# What is your basic Photoshop "workflow"?



## rip18 (Sep 23, 2007)

What is the order of your basic Photoshop workflow once you decide to work up an image?

I zoom way in & use the spot healing brush tool to clean up dust spots (for some cases, I use the clone stamp tool).

Then I adjust levels (white, black, & then mid).

Then I bump saturation a tad if needed.

Then I do any cloning to get rid of stray branches, leaves, etc.

Then I crop to "final" shot.

Then I sharpen & save my TIF master file (and a Photoshop version if I have many layers).

Then I resize to web size.

Then I use unsharp mask to sharpen (assuming I haven't done a two-step resizing version to sharpen).

Then I save a web jpeg.

Then I add my copyright and save as a copyrighted web jpeg.

Anybody else have a standard workflow to share (so I can learn something & change mine????).


----------



## ronfritz (Sep 23, 2007)

1) Open and play with the adjustments in Raw just to see what they do.
	Make sure I’m editing in 16-bit mode
	Usually end up settling on small adjustments to exposure, saturation, clarity, sharpness

2) Crop

3) Clone out unwanted elements

4) Color cast correction
There seem to be many articles written about this.  I’ve been aware of issues with color cast for 35 years since reading the first book my uncle gave me.  For those of you who wonder what this is, examples include the ‘red’ hue you see in a picture taken indoors without flash or the blue hue you see in outdoor pictures.  Changing white balance on your camera or (if outdoors) using an 81A, B or C filter on your lens corrects most of it but you can do better afterwards.
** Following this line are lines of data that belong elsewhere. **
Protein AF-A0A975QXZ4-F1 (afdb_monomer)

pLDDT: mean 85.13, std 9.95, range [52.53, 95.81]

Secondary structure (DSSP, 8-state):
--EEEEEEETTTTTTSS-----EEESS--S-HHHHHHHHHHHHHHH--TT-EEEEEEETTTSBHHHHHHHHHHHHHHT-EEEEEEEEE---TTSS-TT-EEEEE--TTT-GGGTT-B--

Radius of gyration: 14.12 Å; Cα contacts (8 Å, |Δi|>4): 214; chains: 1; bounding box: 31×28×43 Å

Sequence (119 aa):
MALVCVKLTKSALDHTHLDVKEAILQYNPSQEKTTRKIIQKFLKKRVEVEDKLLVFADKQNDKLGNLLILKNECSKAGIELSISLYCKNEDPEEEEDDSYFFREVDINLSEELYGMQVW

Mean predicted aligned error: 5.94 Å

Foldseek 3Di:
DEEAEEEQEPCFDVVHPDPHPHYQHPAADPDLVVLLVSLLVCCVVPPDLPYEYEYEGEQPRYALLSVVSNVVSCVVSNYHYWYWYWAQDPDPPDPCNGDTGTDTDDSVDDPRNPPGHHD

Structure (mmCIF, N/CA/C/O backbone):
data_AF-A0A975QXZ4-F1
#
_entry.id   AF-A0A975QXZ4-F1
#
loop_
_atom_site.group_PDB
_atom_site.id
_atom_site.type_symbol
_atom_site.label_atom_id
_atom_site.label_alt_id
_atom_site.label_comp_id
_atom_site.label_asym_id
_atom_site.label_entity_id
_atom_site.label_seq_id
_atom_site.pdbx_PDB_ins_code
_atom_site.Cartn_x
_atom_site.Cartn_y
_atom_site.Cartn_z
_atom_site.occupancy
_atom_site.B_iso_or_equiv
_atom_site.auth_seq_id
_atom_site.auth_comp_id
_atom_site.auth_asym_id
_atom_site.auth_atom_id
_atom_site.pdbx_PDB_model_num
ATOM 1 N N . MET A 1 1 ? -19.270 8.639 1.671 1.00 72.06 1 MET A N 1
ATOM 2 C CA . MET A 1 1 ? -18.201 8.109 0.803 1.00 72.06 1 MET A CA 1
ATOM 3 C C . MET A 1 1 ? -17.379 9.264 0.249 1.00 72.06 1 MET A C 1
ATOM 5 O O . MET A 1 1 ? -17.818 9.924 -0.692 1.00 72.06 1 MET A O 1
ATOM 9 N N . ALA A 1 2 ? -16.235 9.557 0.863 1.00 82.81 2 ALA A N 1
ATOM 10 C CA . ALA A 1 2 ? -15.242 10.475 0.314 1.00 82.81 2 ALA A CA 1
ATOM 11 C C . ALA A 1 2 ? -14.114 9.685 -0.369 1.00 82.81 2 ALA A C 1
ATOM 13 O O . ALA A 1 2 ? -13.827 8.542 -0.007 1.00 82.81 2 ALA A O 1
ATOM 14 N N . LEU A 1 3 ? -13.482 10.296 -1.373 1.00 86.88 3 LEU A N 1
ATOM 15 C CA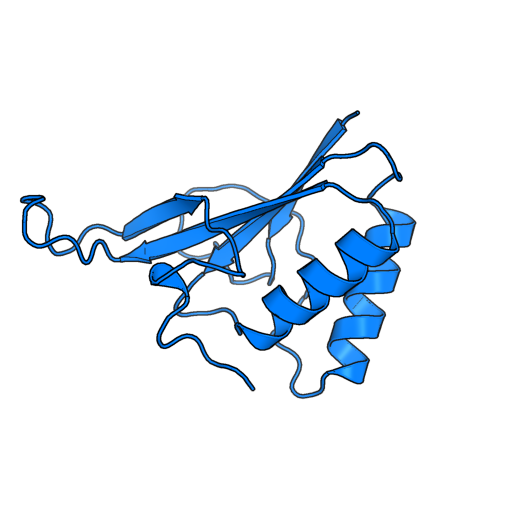 . LEU A 1 3 ? -12.261 9.769 -1.975 1.00 86.88 3 LEU A CA 1
ATOM 16 C C . LEU A 1 3 ? -11.058 10.396 -1.268 1.00 86.88 3 LEU A C 1
ATOM 18 O O . LEU A 1 3 ? -10.875 11.614 -1.308 1.00 86.88 3 LEU A O 1
ATOM 22 N N . VAL A 1 4 ? -10.233 9.563 -0.642 1.00 89.31 4 VAL A N 1
ATOM 23 C CA . VAL A 1 4 ? -8.988 9.975 0.010 1.00 89.31 4 VAL A CA 1
ATOM 24 C C . VAL A 1 4 ? -7.827 9.641 -0.922 1.00 89.31 4 VAL A C 1
ATOM 26 O O . VAL A 1 4 ? -7.514 8.472 -1.132 1.00 89.31 4 VAL A O 1
ATOM 29 N N . CYS A 1 5 ? -7.194 10.668 -1.490 1.00 91.75 5 CYS A N 1
ATOM 30 C CA . CYS A 1 5 ? -6.050 10.522 -2.394 1.00 91.75 5 CYS A CA 1
ATOM 31 C C . CYS A 1 5 ? -4.741 10.775 -1.645 1.00 91.75 5 CYS A C 1
ATOM 33 O O . CYS A 1 5 ? -4.516 11.884 -1.155 1.00 91.75 5 CYS A O 1
ATOM 35 N N . VAL A 1 6 ? -3.860 9.777 -1.586 1.00 93.81 6 VAL A N 1
ATOM 36 C CA . VAL A 1 6 ? -2.575 9.880 -0.877 1.00 93.81 6 VAL A CA 1
ATOM 37 C C . VAL A 1 6 ? -1.446 9.180 -1.611 1.00 93.81 6 VAL A C 1
ATOM 39 O O . VAL A 1 6 ? -1.663 8.268 -2.400 1.00 93.81 6 VAL A O 1
ATOM 42 N N . LYS A 1 7 ? -0.214 9.578 -1.313 1.00 94.81 7 LYS A N 1
ATOM 43 C CA . LYS A 1 7 ? 0.991 8.872 -1.751 1.00 94.81 7 LYS A CA 1
ATOM 44 C C . LYS A 1 7 ? 1.317 7.733 -0.788 1.00 94.81 7 LYS A C 1
ATOM 46 O O . LYS A 1 7 ? 1.106 7.864 0.424 1.00 94.81 7 LYS A O 1
ATOM 51 N N . LEU A 1 8 ? 1.872 6.631 -1.286 1.00 93.50 8 LEU A N 1
ATOM 52 C CA . LEU A 1 8 ? 2.337 5.549 -0.422 1.00 93.50 8 LEU A CA 1
ATOM 53 C C . LEU A 1 8 ? 3.505 6.030 0.438 1.00 93.50 8 LEU A C 1
ATOM 55 O O . LEU A 1 8 ? 3.412 6.014 1.668 1.00 93.50 8 LEU A O 1
ATOM 59 N N . THR A 1 9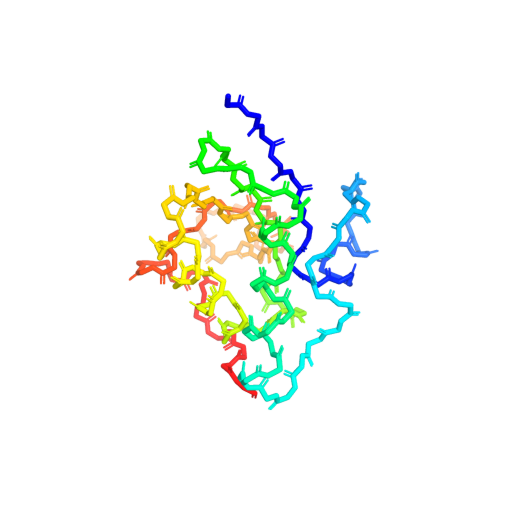 ? 4.574 6.500 -0.206 1.00 91.81 9 THR A N 1
ATOM 60 C CA . THR A 1 9 ? 5.681 7.197 0.448 1.00 91.81 9 THR A CA 1
ATOM 61 C C . THR A 1 9 ? 5.715 8.669 0.063 1.00 91.81 9 THR A C 1
ATOM 63 O O . THR A 1 9 ? 5.151 9.093 -0.944 1.00 91.81 9 THR A O 1
ATOM 66 N N . LYS A 1 10 ? 6.394 9.483 0.874 1.00 89.25 10 LYS A N 1
ATOM 67 C CA . LYS A 1 10 ? 6.566 10.913 0.600 1.00 89.25 10 LYS A CA 1
ATOM 68 C C . LYS A 1 10 ? 7.155 11.171 -0.792 1.00 89.25 10 LYS A C 1
ATOM 70 O O . LYS A 1 10 ? 6.659 12.063 -1.476 1.00 89.25 10 LYS A O 1
ATOM 75 N N . SER A 1 11 ? 8.149 10.368 -1.174 1.00 86.06 11 SER A N 1
ATOM 76 C CA . SER A 1 11 ? 8.925 10.501 -2.407 1.00 86.06 11 SER A CA 1
ATOM 77 C C . SER A 1 11 ? 8.281 9.879 -3.642 1.00 86.06 11 SER A C 1
ATOM 79 O O . SER A 1 11 ? 8.776 10.115 -4.739 1.00 86.06 11 SER A O 1
ATOM 81 N N . ALA A 1 12 ? 7.188 9.119 -3.489 1.00 84.38 12 ALA A N 1
ATOM 82 C CA . ALA A 1 12 ? 6.578 8.358 -4.582 1.00 84.38 12 ALA A CA 1
ATOM 83 C C . ALA A 1 12 ? 6.254 9.211 -5.819 1.00 84.38 12 ALA A C 1
ATOM 85 O O . ALA A 1 12 ? 6.300 8.713 -6.929 1.00 84.38 12 ALA A O 1
ATOM 86 N N . LEU A 1 13 ? 5.948 10.501 -5.648 1.00 85.75 13 LEU A N 1
ATOM 87 C CA . LEU A 1 13 ? 5.555 11.382 -6.753 1.00 85.75 13 LEU A CA 1
ATOM 88 C C . LEU A 1 13 ? 6.485 12.580 -6.968 1.00 85.75 13 LEU A C 1
ATOM 90 O O . LEU A 1 13 ? 6.136 13.467 -7.742 1.00 85.75 13 LEU A O 1
ATOM 94 N N . ASP A 1 14 ? 7.646 12.636 -6.307 1.00 83.94 14 ASP A N 1
ATOM 95 C CA . ASP A 1 14 ? 8.515 13.832 -6.312 1.00 83.94 14 ASP A CA 1
ATOM 96 C C . ASP A 1 14 ? 9.072 14.181 -7.707 1.00 83.94 14 ASP A C 1
ATOM 98 O O . ASP A 1 14 ? 9.502 15.307 -7.943 1.00 83.94 14 ASP A O 1
ATOM 102 N N . HIS A 1 15 ? 9.040 13.227 -8.636 1.00 82.19 15 HIS A N 1
ATOM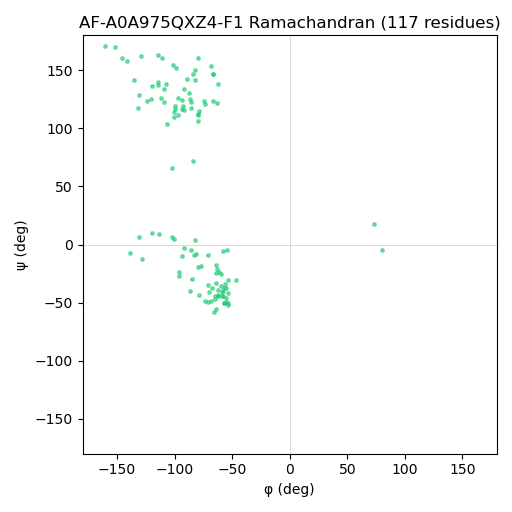 103 C CA . HIS A 1 15 ? 9.471 13.372 -10.026 1.00 82.19 15 HIS A CA 1
ATOM 104 C C . HIS A 1 15 ? 8.290 13.542 -11.006 1.00 82.19 15 HIS A C 1
ATOM 106 O O . HIS A 1 15 ? 8.497 13.559 -12.216 1.00 82.19 15 HIS A O 1
ATOM 112 N N . THR A 1 16 ? 7.055 13.679 -10.505 1.00 82.88 16 THR A N 1
ATOM 113 C CA . THR A 1 16 ? 5.836 13.855 -11.314 1.00 82.88 16 THR A CA 1
ATOM 114 C C . THR A 1 16 ? 5.207 15.234 -11.088 1.00 82.88 16 THR A C 1
ATOM 116 O O . THR A 1 16 ? 5.472 15.901 -10.090 1.00 82.88 16 THR A O 1
ATOM 119 N N . HIS A 1 17 ? 4.317 15.663 -11.988 1.00 81.44 17 HIS A N 1
ATOM 120 C CA . HIS A 1 17 ? 3.559 16.915 -11.839 1.00 81.44 17 HIS A CA 1
ATOM 121 C C . HIS A 1 17 ? 2.307 16.792 -10.943 1.00 81.44 17 HIS A C 1
ATOM 123 O O . HIS A 1 17 ? 1.547 17.753 -10.815 1.00 81.44 17 HIS A O 1
ATOM 129 N N . LEU A 1 18 ? 2.060 15.625 -10.337 1.00 83.06 18 LEU A N 1
ATOM 130 C CA . LEU A 1 18 ? 0.881 15.367 -9.507 1.00 83.06 18 LEU A CA 1
ATOM 131 C C . LEU A 1 18 ? 1.057 15.946 -8.091 1.00 83.06 18 LEU A C 1
ATOM 133 O O . LEU A 1 18 ? 1.851 15.448 -7.292 1.00 83.06 18 LEU A O 1
ATOM 137 N N . ASP A 1 19 ? 0.268 16.972 -7.749 1.00 83.31 19 ASP A N 1
ATOM 138 C CA . ASP A 1 19 ? 0.287 17.609 -6.419 1.00 83.31 19 ASP A CA 1
ATOM 139 C C . ASP A 1 19 ? -0.586 16.850 -5.403 1.00 83.31 19 ASP A C 1
ATOM 141 O O . ASP A 1 19 ? -1.660 17.297 -4.994 1.00 83.31 19 ASP A O 1
ATOM 145 N N . VAL A 1 20 ? -0.119 15.671 -4.982 1.00 86.44 20 VAL A N 1
ATOM 146 C CA . VAL A 1 20 ? -0.689 14.939 -3.839 1.00 86.44 20 VAL A CA 1
ATOM 147 C C . VAL A 1 20 ? 0.154 15.237 -2.599 1.00 86.44 20 VAL A C 1
ATOM 149 O O . VAL A 1 20 ? 1.315 14.835 -2.505 1.00 86.44 20 VAL A O 1
ATOM 152 N N . LYS A 1 21 ? -0.420 15.961 -1.632 1.00 84.06 21 LYS A N 1
ATOM 153 C CA . LYS A 1 21 ? 0.325 16.484 -0.467 1.00 84.06 21 LYS A CA 1
ATOM 154 C C . LYS A 1 21 ? 0.469 15.492 0.677 1.00 84.06 21 LYS A C 1
ATOM 156 O O . LYS A 1 21 ? 1.443 15.551 1.427 1.00 84.06 21 LYS A O 1
ATOM 161 N N . GLU A 1 22 ? -0.498 14.598 0.832 1.00 90.56 22 GLU A N 1
ATOM 162 C CA . GLU A 1 22 ? -0.490 13.616 1.909 1.00 90.56 22 GLU A CA 1
ATOM 163 C C . GLU A 1 22 ? 0.238 12.336 1.492 1.00 90.56 22 GLU A C 1
ATOM 165 O O . GLU A 1 22 ? 0.142 11.881 0.353 1.00 90.56 22 GLU A O 1
ATOM 170 N N . ALA A 1 23 ? 0.972 11.752 2.438 1.00 92.69 23 ALA A N 1
ATOM 171 C CA . ALA A 1 23 ? 1.641 10.471 2.275 1.00 92.69 23 ALA A CA 1
ATOM 172 C C . ALA A 1 23 ? 1.427 9.604 3.517 1.00 92.69 23 ALA A C 1
ATOM 174 O O . ALA A 1 23 ? 1.477 10.105 4.647 1.00 92.69 23 ALA A O 1
ATOM 175 N N . ILE A 1 24 ? 1.228 8.302 3.314 1.00 93.75 24 ILE A N 1
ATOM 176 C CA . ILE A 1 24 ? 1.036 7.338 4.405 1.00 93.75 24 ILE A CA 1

Call me a procrastinator but only this week did I finally get serious about figuring out how to correct it with anything other than a filter or the white balance setting.  Presently what I’ve learned from Yoda and read on the internet suggest that one quick way to accomplish this is by creating a copy layer, selecting blur>average, and then inverting (control-i), then setting the blending mode to lighten (but other blending modes seem to work ok depending on the picture).  I’ve seen articles written that involve more elaborate selection and correction using channels in alternate color spaces and am looking for one that is well written and well illustrated.

5) Adjust saturation, contrast as necessary

6) Sharpen
No pun intended but I’m clearly in the experimental stage here.  Currently USM is set to 85/.8/4 and I generally run a single pass using it on all pictures.  Sometimes I drop the settings and run more USM passes.  Not sure about optimal procedure here.  I read the multiple passes thing somewhere and have been playing with it from time to time in an effort to judge its value.  Sometimes I also run a sharpening sequence called Lab Color sharpening that sharpens only a selected channel.  And sometimes I try Smart sharpen.

7) Reduce Noise
	This is another area where I’m still experimenting.  Currently the tool is set to 10/40/2/1.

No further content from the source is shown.